Key Takeaways
- Bitcoin miner stock gains are outpacing the price of Bitcoin.
- The halving happening in April will cut rewards for miners, and could drive the price of Bitcoin higher because of the lower supply of new coins.
- The most efficient miners will be the ones best equipped to handle the halving, industry players say.
Bitcoin miner stocks are outpacing the price of Bitcoin, which hit its highest level since 2021 as the cryptocurrency goes mainstream with the recent approval of a Bitcoin Exchange-Traded Fund (ETF).
Those gains, however, may not stick for some miners with the four-year halving—when the reward miners get for mining gets cut in half to ensure Bitcoin’s scarcity—happening in April. The halving results in the number of new coins created getting cut by 50%, and the rewards for miners being cut in half.
The fall in revenue could to some extent be compensated by rising Bitcoin prices resulting from the lower supply of new coins. But companies with less efficient machines and operations may have a harder time.
Miners with higher electricity costs or lower-efficiency machines “will have a difficult time mining profitably post-halving,” Luxor Technology Chief Operating Officer Ethan Vera said. Luxor provides services and products for the mining industry. “Many companies are stuck in power contracts, or benefit from top line gross revenue and as such might continue to mine despite not being profitable. Companies’ balance sheets will determine how long they can survive doing that.”
The halving comes amid renewed interest in Bitcoin after the Securities and Exchange Commission approved 11 Bitcoin ETF applications in January, paving the way for investors to access the alternative asset more easily.
Winners and Losers
Cantor Fitzgerald analyzed 13 Bitcoin miners in January and found that at the then price of Bitcoin at $40,000, only two miners, CleanSpark (CLSK) and Bitdeer (BTDR), would be able to profit from mining. But at above $50,000 now, more miners would be profitable. The ones facing the highest costs were Hut 8 (HUT) and Argo Blockchain (ARBK). It costs them $60,360 and $62,276, respectively, to mine each coin.

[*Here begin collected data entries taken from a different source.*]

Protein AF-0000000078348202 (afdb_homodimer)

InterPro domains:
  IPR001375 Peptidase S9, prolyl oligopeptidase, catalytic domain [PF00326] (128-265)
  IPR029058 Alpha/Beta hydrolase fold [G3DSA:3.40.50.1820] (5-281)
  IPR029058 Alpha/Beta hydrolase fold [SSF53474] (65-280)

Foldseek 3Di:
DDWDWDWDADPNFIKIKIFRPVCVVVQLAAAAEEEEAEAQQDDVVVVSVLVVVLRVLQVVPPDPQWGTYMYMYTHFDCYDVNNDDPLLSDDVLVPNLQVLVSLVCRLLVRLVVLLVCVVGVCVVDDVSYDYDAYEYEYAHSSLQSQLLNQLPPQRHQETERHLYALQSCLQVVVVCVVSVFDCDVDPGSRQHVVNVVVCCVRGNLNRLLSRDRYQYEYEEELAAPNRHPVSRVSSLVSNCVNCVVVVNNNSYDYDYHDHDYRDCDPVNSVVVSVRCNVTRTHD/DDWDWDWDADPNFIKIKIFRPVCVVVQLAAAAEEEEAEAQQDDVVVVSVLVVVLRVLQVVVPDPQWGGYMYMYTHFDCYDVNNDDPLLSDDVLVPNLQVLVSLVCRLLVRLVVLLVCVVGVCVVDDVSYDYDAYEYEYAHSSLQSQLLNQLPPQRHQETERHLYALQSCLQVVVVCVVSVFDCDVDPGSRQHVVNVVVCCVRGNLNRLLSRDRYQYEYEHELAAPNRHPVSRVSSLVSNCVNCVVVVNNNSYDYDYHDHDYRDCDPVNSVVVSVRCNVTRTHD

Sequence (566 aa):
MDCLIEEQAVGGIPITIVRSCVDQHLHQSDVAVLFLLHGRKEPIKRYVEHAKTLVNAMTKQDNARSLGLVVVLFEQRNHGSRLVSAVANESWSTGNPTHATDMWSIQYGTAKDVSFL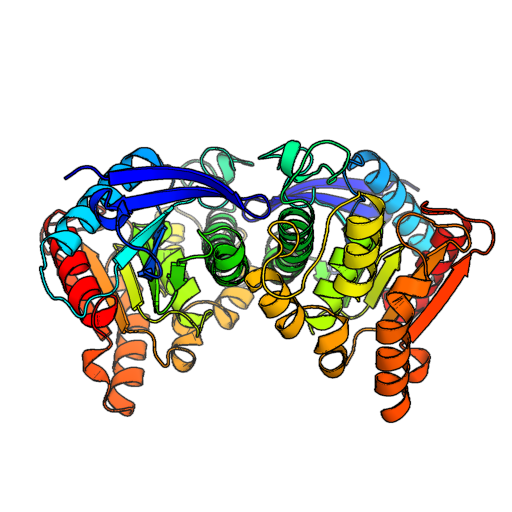MDVLPMHLSATMSVHRWGVAGVSLGGHSTLLAAVHEPRLDVAVSIIGCGDYASLMVPRAQASGLSISTDSCECFPPSLVQILTRLDPVNNVHKLDNQKLLILGGGLDAMVPPSANKMFIDRVRERYGAEGKSEWFDERIDPDAGHTFSPWMMVQTQQWLCKYLLSRMDCLIEEQAVGGIPITIVRSCVDQHLHQSDVAVLFLLHGRKEPIKRYVEHAKTLVNAMTKQDNARSLGLVVVLFEQRNHGSRLVSAVANESWSTGNPTHATDMWSIQYGTAKDVSFLMDVLPMHLSATMSVHRWGVAGVSLGGHSTLLAAVHEPRLDVAVSIIGCGDYASLMVPRAQASGLSISTDSCECFPPSLVQILTRLDPVNNVHKLDNQKLLILGGGLDAMVPPSANKMFIDRVRERYGAEGKSEWFDERIDPDAGHTFSPWMMVQTQQWLCKYLLSR

Structure (mmCIF, N/CA/C/O backbone):
data_AF-0000000078348202-model_v1
#
loop_
_entity.id
_entity.type
_entity.pdbx_description
1 polymer 'Peptidase S9 prolyl oligopeptidase catalytic domain-containing protein'
#
loop_
_atom_site.group_PDB
_atom_site.id
_atom_site.type_symbol
_atom_site.label_atom_id
_atom_site.label_alt_id
_atom_site.label_comp_id
_atom_site.label_asym_id
_atom_site.label_entity_id
_atom_site.label_seq_id
_atom_site.pdbx_PDB_ins_code
_atom_site.Cartn_x
_atom_site.Cartn_y
_atom_site.Cartn_z
_atom_site.occupancy
_atom_site.B_iso_or_equiv
_atom_site.auth_seq_id
_atom_site.auth_comp_id
_atom_site.auth_asym_id
_atom_site.auth_atom_id
_atom_site.pdbx_PDB_model_num
ATOM 1 N N . MET A 1 1 ? 19.547 -28.828 -4.75 1 63.41 1 MET A N 1
ATOM 2 C CA . MET A 1 1 ? 20.484 -27.719 -4.781 1 63.41 1 MET A CA 1
ATOM 3 C C . MET A 1 1 ? 20.219 -26.734 -3.646 1 63.41 1 MET A C 1
ATOM 5 O O . MET A 1 1 ? 19.078 -26.625 -3.186 1 63.41 1 MET A O 1
ATOM 9 N N . ASP A 1 2 ? 21.266 -26.203 -3.205 1 82 2 ASP A N 1
ATOM 10 C CA . ASP A 1 2 ? 21.266 -25.359 -2.016 1 82 2 ASP A CA 1
ATOM 11 C C . ASP A 1 2 ? 20.672 -23.984 -2.32 1 82 2 ASP A C 1
ATOM 13 O O . ASP A 1 2 ? 20.969 -23.391 -3.363 1 82 2 ASP A O 1
ATOM 17 N N . CYS A 1 3 ? 19.547 -23.672 -1.809 1 89.69 3 CYS A N 1
ATOM 18 C CA . CYS A 1 3 ? 18.984 -22.328 -1.912 1 89.69 3 CYS A CA 1
ATOM 19 C C . CYS A 1 3 ? 19.484 -21.438 -0.788 1 89.69 3 CYS A C 1
ATOM 21 O O . CYS A 1 3 ? 19.734 -21.906 0.324 1 89.69 3 CYS A O 1
ATOM 23 N N . LEU A 1 4 ? 19.75 -20.266 -1.173 1 92.38 4 LEU A N 1
ATOM 24 C CA . LEU A 1 4 ? 20.016 -19.219 -0.187 1 92.38 4 LEU A CA 1
ATOM 25 C C . LEU A 1 4 ? 18.719 -18.562 0.281 1 92.38 4 LEU A C 1
ATOM 27 O O . LEU A 1 4 ? 17.875 -18.219 -0.537 1 92.38 4 LEU A O 1
ATOM 31 N N . ILE A 1 5 ? 18.562 -18.484 1.577 1 95.38 5 ILE A N 1
ATOM 32 C CA . ILE A 1 5 ? 17.391 -17.859 2.174 1 95.38 5 ILE A CA 1
ATOM 33 C C . ILE A 1 5 ? 17.828 -16.641 2.996 1 95.38 5 ILE A C 1
ATOM 35 O O . ILE A 1 5 ? 18.688 -16.75 3.865 1 95.38 5 ILE A O 1
ATOM 39 N N . GLU A 1 6 ? 17.234 -15.547 2.656 1 95 6 GLU A N 1
ATOM 40 C CA . GLU A 1 6 ? 17.547 -14.305 3.365 1 95 6 GLU A CA 1
ATOM 41 C C . GLU A 1 6 ? 16.266 -13.633 3.869 1 95 6 GLU A C 1
ATOM 43 O O . GLU A 1 6 ? 15.234 -13.68 3.203 1 95 6 GLU A O 1
ATOM 48 N N . GLU A 1 7 ? 16.359 -13.086 5.031 1 96.31 7 GLU A N 1
ATOM 49 C CA . GLU A 1 7 ? 15.258 -12.305 5.594 1 96.31 7 GLU A CA 1
ATOM 50 C C . GLU A 1 7 ? 15.648 -10.836 5.73 1 96.31 7 GLU A C 1
ATOM 52 O O . GLU A 1 7 ? 16.781 -10.516 6.102 1 96.31 7 GLU A O 1
ATOM 57 N N . GLN A 1 8 ? 14.719 -9.992 5.371 1 96.12 8 GLN A N 1
ATOM 58 C CA . GLN A 1 8 ? 14.953 -8.555 5.473 1 96.12 8 GLN A CA 1
ATOM 59 C C . GLN A 1 8 ? 13.656 -7.801 5.766 1 96.12 8 GLN A C 1
ATOM 61 O O . GLN A 1 8 ? 12.57 -8.32 5.52 1 96.12 8 GLN A O 1
ATOM 66 N N . ALA A 1 9 ? 13.805 -6.617 6.387 1 97 9 ALA A N 1
ATOM 67 C CA . ALA A 1 9 ? 12.688 -5.684 6.535 1 97 9 ALA A CA 1
ATOM 68 C C . ALA A 1 9 ? 12.734 -4.605 5.453 1 97 9 ALA A C 1
ATOM 70 O O . ALA A 1 9 ? 13.711 -3.861 5.348 1 97 9 ALA A O 1
ATOM 71 N N . VAL A 1 10 ? 11.734 -4.559 4.66 1 97.94 10 VAL A N 1
ATOM 72 C CA . VAL A 1 10 ? 11.672 -3.584 3.574 1 97.94 10 VAL A CA 1
ATOM 73 C C . VAL A 1 10 ? 10.445 -2.691 3.75 1 97.94 10 VAL A C 1
ATOM 75 O O . VAL A 1 10 ? 9.312 -3.127 3.521 1 97.94 10 VAL A O 1
ATOM 78 N N . GLY A 1 11 ? 10.656 -1.412 4.141 1 97.75 11 GLY A N 1
ATOM 79 C CA . GLY A 1 11 ? 9.555 -0.473 4.297 1 97.75 11 GLY A CA 1
ATOM 80 C C . GLY A 1 11 ? 8.484 -0.964 5.25 1 97.75 11 GLY A C 1
ATOM 81 O O . GLY A 1 11 ? 7.289 -0.785 4.992 1 97.75 11 GLY A O 1
ATOM 82 N N . GLY A 1 12 ? 8.836 -1.682 6.207 1 97.81 12 GLY A N 1
ATOM 83 C CA . GLY A 1 12 ? 7.902 -2.16 7.211 1 97.81 12 GLY A CA 1
ATOM 84 C C . GLY A 1 12 ? 7.324 -3.525 6.887 1 97.81 12 GLY A C 1
ATOM 85 O O . GLY A 1 12 ? 6.449 -4.02 7.602 1 97.81 12 GLY A O 1
ATOM 86 N N . ILE A 1 13 ? 7.742 -4.145 5.84 1 98.44 13 ILE A N 1
ATOM 87 C CA . ILE A 1 13 ? 7.293 -5.484 5.477 1 98.44 13 ILE A CA 1
ATOM 88 C C . ILE A 1 13 ? 8.445 -6.477 5.641 1 98.44 13 ILE A C 1
ATOM 90 O O . ILE A 1 13 ? 9.477 -6.352 4.98 1 98.44 13 ILE A O 1
ATOM 94 N N . PRO A 1 14 ? 8.32 -7.434 6.547 1 97.75 14 PRO A N 1
ATOM 95 C CA . PRO A 1 14 ? 9.305 -8.508 6.57 1 97.75 14 PRO A CA 1
ATOM 96 C C . PRO A 1 14 ? 9.219 -9.414 5.344 1 97.75 14 PRO A C 1
ATOM 98 O O . PRO A 1 14 ? 8.156 -9.953 5.043 1 97.75 14 PRO A O 1
ATOM 101 N N . ILE A 1 15 ? 10.312 -9.555 4.652 1 98.31 15 ILE A N 1
ATOM 102 C CA . ILE A 1 15 ? 10.281 -10.391 3.457 1 98.31 15 ILE A CA 1
ATOM 103 C C . ILE A 1 15 ? 11.312 -11.516 3.588 1 98.31 15 ILE A C 1
ATOM 105 O O . ILE A 1 15 ? 12.273 -11.398 4.352 1 98.31 15 ILE A O 1
ATOM 109 N N . THR A 1 16 ? 11.086 -12.586 2.973 1 98.25 16 THR A N 1
ATOM 110 C CA . THR A 1 16 ? 12.008 -13.695 2.777 1 98.25 16 THR A CA 1
ATOM 111 C C . THR A 1 16 ? 12.391 -13.836 1.306 1 98.25 16 THR A C 1
ATOM 113 O O . THR A 1 16 ? 11.516 -13.867 0.435 1 98.25 16 THR A O 1
ATOM 116 N N . ILE A 1 17 ? 13.625 -13.844 1.053 1 97.19 17 ILE A N 1
ATOM 117 C CA . ILE A 1 17 ? 14.141 -13.984 -0.304 1 97.19 17 ILE A CA 1
ATOM 118 C C . ILE A 1 17 ? 14.773 -15.367 -0.473 1 97.19 17 ILE A C 1
ATOM 120 O O . ILE A 1 17 ? 15.602 -15.781 0.337 1 97.19 17 ILE A O 1
ATOM 124 N N . VAL A 1 18 ? 14.352 -16.078 -1.463 1 96.44 18 VAL A N 1
ATOM 125 C CA . VAL A 1 18 ? 14.891 -17.391 -1.794 1 96.44 18 VAL A CA 1
ATOM 126 C C . VAL A 1 18 ? 15.523 -17.359 -3.186 1 96.44 18 VAL A C 1
ATOM 128 O O . VAL A 1 18 ? 14.875 -16.953 -4.156 1 96.44 18 VAL A O 1
ATOM 131 N N . ARG A 1 19 ? 16.734 -17.734 -3.326 1 92.38 19 ARG A N 1
ATOM 132 C CA . ARG A 1 19 ? 17.438 -17.797 -4.605 1 92.38 19 ARG A CA 1
ATOM 133 C C . ARG A 1 19 ? 18.469 -18.922 -4.613 1 92.38 19 ARG A C 1
ATOM 135 O O . ARG A 1 19 ? 18.75 -19.516 -3.568 1 92.38 19 ARG A O 1
ATOM 142 N N . SER A 1 20 ? 18.969 -19.203 -5.816 1 87.69 20 SER A N 1
ATOM 143 C CA . SER A 1 20 ? 19.953 -20.281 -5.934 1 87.69 20 SER A CA 1
ATOM 144 C C . SER A 1 20 ? 21.281 -19.859 -5.324 1 87.69 20 SER A C 1
ATOM 146 O O . SER A 1 20 ? 21.688 -18.703 -5.422 1 87.69 20 SER A O 1
ATOM 148 N N . CYS A 1 21 ? 22.016 -20.812 -4.582 1 76.31 21 CYS A N 1
ATOM 149 C CA . CYS A 1 21 ? 23.344 -20.562 -4.023 1 76.31 21 CYS A CA 1
ATOM 150 C C . CYS A 1 21 ? 24.375 -20.422 -5.129 1 76.31 21 CYS A C 1
ATOM 152 O O . CYS A 1 21 ? 25.422 -19.797 -4.93 1 76.31 21 CYS A O 1
ATOM 154 N N . VAL A 1 22 ? 24.188 -21.25 -6.145 1 61.38 22 VAL A N 1
ATOM 155 C CA . VAL A 1 22 ? 25.172 -21.297 -7.211 1 61.38 22 VAL A CA 1
ATOM 156 C C . VAL A 1 22 ? 25.281 -19.922 -7.871 1 61.38 22 VAL A C 1
ATOM 158 O O . VAL A 1 22 ? 26.281 -19.625 -8.531 1 61.38 22 VAL A O 1
ATOM 161 N N . ASP A 1 23 ? 24.344 -19.203 -7.719 1 53.75 23 ASP A N 1
ATOM 162 C CA . ASP A 1 23 ? 24.406 -17.891 -8.375 1 53.75 23 ASP A CA 1
ATOM 163 C C . ASP A 1 23 ? 25.422 -16.984 -7.688 1 53.75 23 ASP A C 1
ATOM 165 O O . ASP A 1 23 ? 25.344 -15.758 -7.824 1 53.75 23 ASP A O 1
ATOM 169 N N . GLN A 1 24 ? 26.047 -17.484 -6.711 1 49.06 24 GLN A N 1
ATOM 170 C CA . GLN A 1 24 ? 27.094 -16.688 -6.074 1 49.06 24 GLN A CA 1
ATOM 171 C C . GLN A 1 24 ? 28 -16.031 -7.117 1 49.06 24 GLN A C 1
ATOM 173 O O . GLN A 1 24 ? 28.625 -15.008 -6.84 1 49.06 24 GLN A O 1
ATOM 178 N N . HIS A 1 25 ? 28.391 -16.781 -8.031 1 45.91 25 HIS A N 1
ATOM 179 C CA . HIS A 1 25 ? 29.25 -16.078 -8.984 1 45.91 25 HIS A CA 1
ATOM 180 C C . HIS A 1 25 ? 28.469 -15.039 -9.773 1 45.91 25 HIS A C 1
ATOM 182 O O . HIS A 1 25 ? 28.875 -14.648 -10.875 1 45.91 25 HIS A O 1
ATOM 188 N N . LEU A 1 26 ? 27.266 -14.805 -9.328 1 47.22 26 LEU A N 1
ATOM 189 C CA . LEU A 1 26 ? 26.453 -13.906 -10.148 1 47.22 26 LEU A CA 1
ATOM 190 C C . LEU A 1 26 ? 26.906 -12.461 -9.984 1 47.22 26 LEU A C 1
ATOM 192 O O . LEU A 1 26 ? 26.484 -11.781 -9.039 1 47.22 26 LEU A O 1
ATOM 196 N N . HIS A 1 27 ? 28.125 -12.078 -10.164 1 47.31 27 HIS A N 1
ATOM 197 C CA . HIS A 1 27 ? 28.422 -10.648 -10.266 1 47.31 27 HIS A CA 1
ATOM 198 C C . HIS A 1 27 ? 27.141 -9.852 -10.547 1 47.31 27 HIS A C 1
ATOM 200 O O . HIS A 1 27 ? 26.469 -9.406 -9.617 1 47.31 27 HIS A O 1
ATOM 206 N N . GLN A 1 28 ? 27.172 -9.055 -11.742 1 54.59 28 GLN A N 1
ATOM 207 C CA . GLN A 1 28 ? 26.047 -8.312 -12.289 1 54.59 28 GLN A CA 1
ATOM 208 C C . GLN A 1 28 ? 24.984 -9.258 -12.859 1 54.59 28 GLN A C 1
ATOM 210 O O . GLN A 1 28 ? 25.172 -9.812 -13.945 1 54.59 28 GLN A O 1
ATOM 215 N N . SER A 1 29 ? 23.984 -9.93 -11.953 1 79.69 29 SER A N 1
ATOM 216 C CA . SER A 1 29 ? 23.109 -10.969 -12.477 1 79.69 29 SER A CA 1
ATOM 217 C C . SER A 1 29 ? 21.734 -10.406 -12.812 1 79.69 29 SER A C 1
ATOM 219 O O . SER A 1 29 ? 21.172 -9.609 -12.055 1 79.69 29 SER A O 1
ATOM 221 N N . ASP A 1 30 ? 21.438 -10.5 -14.023 1 88.81 30 ASP A N 1
ATOM 222 C CA . ASP A 1 30 ? 20.078 -10.258 -14.508 1 88.81 30 ASP A CA 1
ATOM 223 C C . ASP A 1 30 ? 19.094 -11.273 -13.922 1 88.81 30 ASP A C 1
ATOM 225 O O . ASP A 1 30 ? 19.297 -12.484 -14.062 1 88.81 30 ASP A O 1
ATOM 229 N N . VAL A 1 31 ? 18.156 -10.711 -13.141 1 92.19 31 VAL A N 1
ATOM 230 C CA . VAL A 1 31 ? 17.266 -11.641 -12.469 1 92.19 31 VAL A CA 1
ATOM 231 C C . VAL A 1 31 ? 15.82 -11.297 -12.805 1 92.19 31 VAL A C 1
ATOM 233 O O . VAL A 1 31 ? 15.523 -10.188 -13.242 1 92.19 31 VAL A O 1
ATOM 236 N N . ALA A 1 32 ? 14.992 -12.312 -12.695 1 95.19 32 ALA A N 1
ATOM 237 C CA . ALA A 1 32 ? 13.547 -12.141 -12.547 1 95.19 32 ALA A CA 1
ATOM 238 C C . ALA A 1 32 ? 13.117 -12.32 -11.094 1 95.19 32 ALA A C 1
ATOM 240 O O . ALA A 1 32 ? 13.648 -13.18 -10.383 1 95.19 32 ALA A O 1
ATOM 241 N N . VAL A 1 33 ? 12.219 -11.508 -10.648 1 97.25 33 VAL A N 1
ATOM 242 C CA . VAL A 1 33 ? 11.68 -11.625 -9.297 1 97.25 33 VAL A CA 1
ATOM 243 C C . VAL A 1 33 ? 10.266 -12.195 -9.352 1 97.25 33 VAL A C 1
ATOM 245 O O . VAL A 1 33 ? 9.43 -11.734 -10.141 1 97.25 33 VAL A O 1
ATOM 248 N N . LEU A 1 34 ? 10.008 -13.227 -8.578 1 98.44 34 LEU A N 1
ATOM 249 C CA . LEU A 1 34 ? 8.672 -13.797 -8.414 1 98.44 34 LEU A CA 1
ATOM 250 C C . LEU A 1 34 ? 8.172 -13.602 -6.984 1 98.44 34 LEU A C 1
ATOM 252 O O . LEU A 1 34 ? 8.766 -14.117 -6.039 1 98.44 34 LEU A O 1
ATOM 256 N N . PHE A 1 35 ? 7.125 -12.805 -6.84 1 98.94 35 PHE A N 1
ATOM 257 C CA . PHE A 1 35 ? 6.43 -12.797 -5.559 1 98.94 35 PHE A CA 1
ATOM 258 C C . PHE A 1 35 ? 5.566 -14.039 -5.398 1 98.94 35 PHE A C 1
ATOM 260 O O . PHE A 1 35 ? 4.801 -14.391 -6.301 1 98.94 35 PHE A O 1
ATOM 267 N N . LEU A 1 36 ? 5.707 -14.766 -4.309 1 98.94 36 LEU A N 1
ATOM 268 C CA . LEU A 1 36 ? 4.91 -15.953 -4.008 1 98.94 36 LEU A CA 1
ATOM 269 C C . LEU A 1 36 ? 4.016 -15.711 -2.795 1 98.94 36 LEU A C 1
ATOM 271 O O . LEU A 1 36 ? 4.512 -15.562 -1.676 1 98.94 36 LEU A O 1
ATOM 275 N N . LEU A 1 37 ? 2.688 -15.711 -3.023 1 98.94 37 LEU A N 1
ATOM 276 C CA . LEU A 1 37 ? 1.72 -15.312 -2.008 1 98.94 37 LEU A CA 1
ATOM 277 C C . LEU A 1 37 ? 1.006 -16.531 -1.429 1 98.94 37 LEU A C 1
ATOM 279 O O . LEU A 1 37 ? 0.501 -17.375 -2.176 1 98.94 37 LEU A O 1
ATOM 283 N N . HIS A 1 38 ? 0.926 -16.609 -0.15 1 98.88 38 HIS A N 1
ATOM 284 C CA . HIS A 1 38 ? 0.43 -17.797 0.539 1 98.88 38 HIS A CA 1
ATOM 285 C C . HIS A 1 38 ? -1.091 -17.766 0.649 1 98.88 38 HIS A C 1
ATOM 287 O O . HIS A 1 38 ? -1.724 -16.75 0.363 1 98.88 38 HIS A O 1
ATOM 293 N N . GLY A 1 39 ? -1.643 -18.906 1.016 1 98.75 39 GLY A N 1
ATOM 294 C CA . GLY A 1 39 ? -3.074 -19.016 1.246 1 98.75 39 GLY A CA 1
ATOM 295 C C . GLY A 1 39 ? -3.5 -18.531 2.617 1 98.75 39 GLY A C 1
ATOM 296 O O . GLY A 1 39 ? -2.658 -18.266 3.479 1 98.75 39 GLY A O 1
ATOM 297 N N . ARG A 1 40 ? -4.801 -18.406 2.762 1 98.38 40 ARG A N 1
ATOM 298 C CA . ARG A 1 40 ? -5.371 -17.906 4.012 1 98.38 40 ARG A CA 1
ATOM 299 C C . ARG A 1 40 ? -4.977 -18.797 5.184 1 98.38 40 ARG A C 1
ATOM 301 O O . ARG A 1 40 ? -5.168 -20.016 5.141 1 98.38 40 ARG A O 1
ATOM 308 N N . LYS A 1 41 ? -4.363 -18.234 6.203 1 97.31 41 LYS A N 1
ATOM 309 C CA . LYS A 1 41 ? -4 -18.844 7.477 1 97.31 41 LYS A CA 1
ATOM 310 C C . LYS A 1 41 ? -2.922 -19.906 7.285 1 97.31 41 LYS A C 1
ATOM 312 O O . LYS A 1 41 ? -2.676 -20.719 8.18 1 97.31 41 LYS A O 1
ATOM 317 N N . GLU A 1 42 ? -2.334 -20.031 6.078 1 97.56 42 GLU A N 1
ATOM 318 C CA . GLU A 1 42 ? -1.244 -20.984 5.855 1 97.56 42 GLU A CA 1
ATOM 319 C C . GLU A 1 42 ? 0.094 -20.391 6.289 1 97.56 42 GLU A C 1
ATOM 321 O O . GLU A 1 42 ? 0.34 -19.188 6.113 1 97.56 42 GLU A O 1
ATOM 326 N N . PRO A 1 43 ? 0.914 -21.234 6.805 1 97 43 PRO A N 1
ATOM 327 C CA . PRO A 1 43 ? 2.219 -20.734 7.262 1 97 43 PRO A CA 1
ATOM 328 C C . PRO A 1 43 ? 3.16 -20.406 6.105 1 97 43 PRO A C 1
ATOM 330 O O . PRO A 1 43 ? 3.211 -21.141 5.113 1 97 43 PRO A O 1
ATOM 333 N N . ILE A 1 44 ? 3.938 -19.328 6.301 1 97.25 44 ILE A N 1
ATOM 334 C CA . ILE A 1 44 ? 4.848 -18.859 5.258 1 97.25 44 ILE A CA 1
ATOM 335 C C . ILE A 1 44 ? 5.922 -19.906 5 1 97.25 44 ILE A C 1
ATOM 337 O O . ILE A 1 44 ? 6.434 -20.031 3.883 1 97.25 44 ILE A O 1
ATOM 341 N N . LYS A 1 45 ? 6.32 -20.75 5.992 1 97.25 45 LYS A N 1
ATOM 342 C CA . LYS A 1 45 ? 7.355 -21.781 5.879 1 97.25 45 LYS A CA 1
ATOM 343 C C . LYS A 1 45 ? 7.039 -22.766 4.75 1 97.25 45 LYS A C 1
ATOM 345 O O . LYS A 1 45 ? 7.941 -23.219 4.047 1 97.25 45 LYS A O 1
ATOM 350 N N . ARG A 1 46 ? 5.766 -23.078 4.625 1 97.81 46 ARG A N 1
ATOM 351 C CA . ARG A 1 46 ? 5.344 -23.969 3.541 1 97.81 46 ARG A CA 1
ATOM 352 C C . ARG A 1 46 ? 5.68 -23.359 2.182 1 97.81 46 ARG A C 1
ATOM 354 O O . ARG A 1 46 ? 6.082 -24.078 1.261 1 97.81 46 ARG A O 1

Hut 8 and Argo Blockchain did not respond to requests for comment.
Riot Platforms (RIOT) said it has positioned itself as one of the “lowest cost miners” ahead of the halving. It has the third-lowest cost at nearly $44,000 per coin, according to Cantor Fitzgerald.
“Riot also intends to leverage our ability to obtain Bitcoin at a significant discount to its current market price by retaining a greater proportion of our monthly Bitcoin production in the near term,” the company said in a January statement. “This is made possible by our strong liquidity profile, and will further cement our position as one of the largest holders of Bitcoin.”
Marathon Digital (MARA) is preparing for the halving with plenty of cash on hand.
“We need to be resilient,” Chief Executive Officer Fred Thiel said in a video last month. “If the price of Bitcoin let’s just say it drops to $30,000 at the time of the halving, not many miners are going to be able to operate profitably and how many miners have enough cash on the balance sheet to be able to survive six to 12 months, maybe 24 months before it becomes profitable to mine again when Bitcoin has moved back up?”
Marathon’s cost per coin is $50,559, making it profitable by a hair at today’s price.
Bitcoin miner CleanSpark, which according to Cantor Fitzgerald is profitable with a cost of nearly $37,000 per coin, expects some 30% of machines currently hashing to be forced to unplug, according to Executive Chair Matthew Schultz. That’s an opportunity for growth.
“We’re aggressively seeking opportunities for M&A” to buy facilities and infrastructure, Schultz said.